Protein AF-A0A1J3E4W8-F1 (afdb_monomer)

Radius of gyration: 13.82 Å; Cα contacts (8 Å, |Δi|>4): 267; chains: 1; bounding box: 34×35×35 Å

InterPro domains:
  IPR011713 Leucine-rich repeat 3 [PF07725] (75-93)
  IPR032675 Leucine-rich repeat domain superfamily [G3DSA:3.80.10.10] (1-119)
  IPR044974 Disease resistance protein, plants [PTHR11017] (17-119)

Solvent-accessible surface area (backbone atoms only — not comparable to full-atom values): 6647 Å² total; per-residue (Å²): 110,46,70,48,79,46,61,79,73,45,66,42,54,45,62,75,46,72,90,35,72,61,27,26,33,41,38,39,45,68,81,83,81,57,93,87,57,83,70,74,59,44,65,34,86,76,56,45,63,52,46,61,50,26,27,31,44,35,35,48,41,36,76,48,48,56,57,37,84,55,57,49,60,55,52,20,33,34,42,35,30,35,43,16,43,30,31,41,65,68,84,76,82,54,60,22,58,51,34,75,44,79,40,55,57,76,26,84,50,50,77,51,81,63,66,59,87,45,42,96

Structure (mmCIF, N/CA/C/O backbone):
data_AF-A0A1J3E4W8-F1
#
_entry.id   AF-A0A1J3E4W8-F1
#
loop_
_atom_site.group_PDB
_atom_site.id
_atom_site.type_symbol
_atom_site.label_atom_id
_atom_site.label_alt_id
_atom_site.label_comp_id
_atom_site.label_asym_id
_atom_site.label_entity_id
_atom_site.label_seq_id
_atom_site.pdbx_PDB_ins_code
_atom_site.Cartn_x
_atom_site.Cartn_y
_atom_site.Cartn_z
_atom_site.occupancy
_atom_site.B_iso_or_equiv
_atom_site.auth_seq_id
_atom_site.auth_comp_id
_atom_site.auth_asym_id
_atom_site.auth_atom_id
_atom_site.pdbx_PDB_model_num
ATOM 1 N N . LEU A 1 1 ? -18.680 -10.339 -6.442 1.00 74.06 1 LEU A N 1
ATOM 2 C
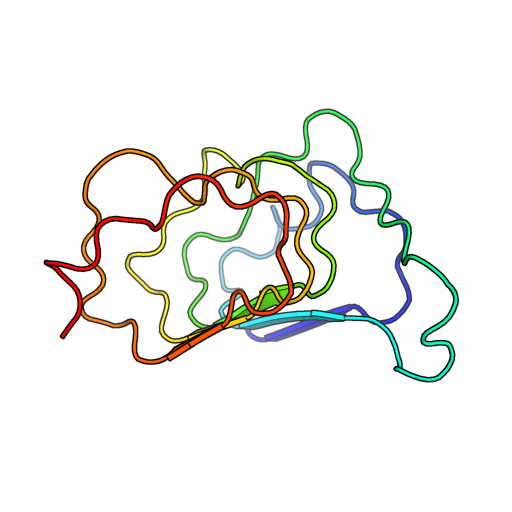 CA . LEU A 1 1 ? -17.378 -10.871 -5.970 1.00 74.06 1 LEU A CA 1
ATOM 3 C C . LEU A 1 1 ? -16.801 -9.971 -4.871 1.00 74.06 1 LEU A C 1
ATOM 5 O O . LEU A 1 1 ? -16.760 -8.765 -5.083 1.00 74.06 1 LEU A O 1
ATOM 9 N N . ARG A 1 2 ? -16.401 -10.520 -3.710 1.00 88.56 2 ARG A N 1
ATOM 10 C CA . ARG A 1 2 ? -15.807 -9.751 -2.586 1.00 88.56 2 ARG A CA 1
ATOM 11 C C . ARG A 1 2 ? -14.298 -9.964 -2.412 1.00 88.56 2 ARG A C 1
ATOM 13 O O . ARG A 1 2 ? -13.634 -9.081 -1.875 1.00 88.56 2 ARG A O 1
ATOM 20 N N . PHE A 1 3 ? -13.767 -11.089 -2.881 1.00 92.12 3 PHE A N 1
ATOM 21 C CA . PHE A 1 3 ? -12.367 -11.485 -2.730 1.00 92.12 3 PHE A CA 1
ATOM 22 C C . PHE A 1 3 ? -11.799 -11.858 -4.101 1.00 92.12 3 PHE A C 1
ATOM 24 O O . PHE A 1 3 ? -12.492 -12.508 -4.882 1.00 92.12 3 PHE A O 1
ATOM 31 N N . LEU A 1 4 ? -10.562 -11.456 -4.392 1.00 91.19 4 LEU A N 1
ATOM 32 C CA . LEU A 1 4 ? -9.849 -11.810 -5.617 1.00 91.19 4 LEU A CA 1
ATOM 33 C C . LEU A 1 4 ? -8.376 -12.072 -5.305 1.00 91.19 4 LEU A C 1
ATOM 35 O O . LEU A 1 4 ? -7.703 -11.235 -4.703 1.00 91.19 4 LEU A O 1
ATOM 39 N N . ASN A 1 5 ? -7.875 -13.212 -5.775 1.00 87.38 5 ASN A N 1
ATOM 40 C CA . ASN A 1 5 ? -6.465 -13.566 -5.705 1.00 87.38 5 ASN A CA 1
ATOM 41 C C . ASN A 1 5 ? -5.893 -13.687 -7.124 1.00 87.38 5 ASN A C 1
ATOM 43 O O . ASN A 1 5 ? -6.465 -14.369 -7.973 1.00 87.38 5 ASN A O 1
ATOM 47 N N . ILE A 1 6 ? -4.755 -13.046 -7.373 1.00 84.38 6 ILE A N 1
ATOM 48 C CA . ILE A 1 6 ? -4.046 -13.057 -8.652 1.00 84.38 6 ILE A CA 1
ATOM 49 C C . ILE A 1 6 ? -2.653 -13.642 -8.419 1.00 84.38 6 ILE A C 1
ATOM 51 O O . ILE A 1 6 ? -1.833 -13.042 -7.727 1.00 84.38 6 ILE A O 1
ATOM 55 N N . TYR A 1 7 ? -2.399 -14.811 -9.013 1.00 72.19 7 TYR A N 1
ATOM 56 C CA . TYR A 1 7 ? -1.186 -15.605 -8.772 1.00 72.19 7 TYR A CA 1
ATOM 57 C C . TYR A 1 7 ? -0.191 -15.615 -9.937 1.00 72.19 7 TYR A C 1
ATOM 59 O O . TYR A 1 7 ? 1.006 -15.797 -9.729 1.00 72.19 7 TYR A O 1
ATOM 67 N N . THR A 1 8 ? -0.688 -15.481 -11.168 1.00 64.94 8 THR A N 1
ATOM 68 C CA . THR A 1 8 ? 0.077 -15.778 -12.396 1.00 64.94 8 THR A CA 1
ATOM 69 C C . THR A 1 8 ? -0.075 -14.714 -13.480 1.00 64.94 8 THR A C 1
ATOM 71 O O . THR A 1 8 ? 0.606 -14.767 -14.504 1.00 64.94 8 THR A O 1
ATOM 74 N N . LYS A 1 9 ? -0.948 -13.718 -13.278 1.00 63.53 9 LYS A N 1
ATOM 75 C CA . LYS A 1 9 ? -1.259 -12.728 -14.310 1.00 63.53 9 LYS A CA 1
ATOM 76 C C . LYS A 1 9 ? -0.226 -11.604 -14.328 1.00 63.53 9 LYS A C 1
ATOM 78 O O . LYS A 1 9 ? -0.421 -10.578 -13.693 1.00 63.53 9 LYS A O 1
ATOM 83 N N . LYS A 1 10 ? 0.845 -11.767 -15.107 1.00 71.56 10 LYS A N 1
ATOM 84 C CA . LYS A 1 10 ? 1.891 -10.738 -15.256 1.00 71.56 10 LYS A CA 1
* * * * *
- **TASK ITEM**
Of the lines above, extract only those from the line with "ATOM 67 N N" to the line with "ATOM 76 C C", both included, exactly as written.

- **ANSWER SPACE**
ATOM 67 N N . THR A 1 8 ? -0.688 -15.481 -11.168 1.00 64.94 8 THR A N 1
ATOM 68 C CA . THR A 1 8 ? 0.077 -15.778 -12.396 1.00 64.94 8 THR A CA 1
ATOM 69 C C . THR A 1 8 ? -0.075 -14.714 -13.480 1.00 64.94 8 THR A C 1
ATOM 71 O O . THR A 1 8 ? 0.606 -14.767 -14.504 1.00 64.94 8 THR A O 1
ATOM 74 N N . LYS A 1 9 ? -0.948 -13.718 -13.278 1.00 63.53 9 LYS A N 1
ATOM 75 C CA . LYS A 1 9 ? -1.259 -12.728 -14.310 1.00 63.53 9 LYS A CA 1
ATOM 76 C C . LYS A 1 9 ? -0.226 -11.604 -14.328 1.00 63.53 9 LYS A C 1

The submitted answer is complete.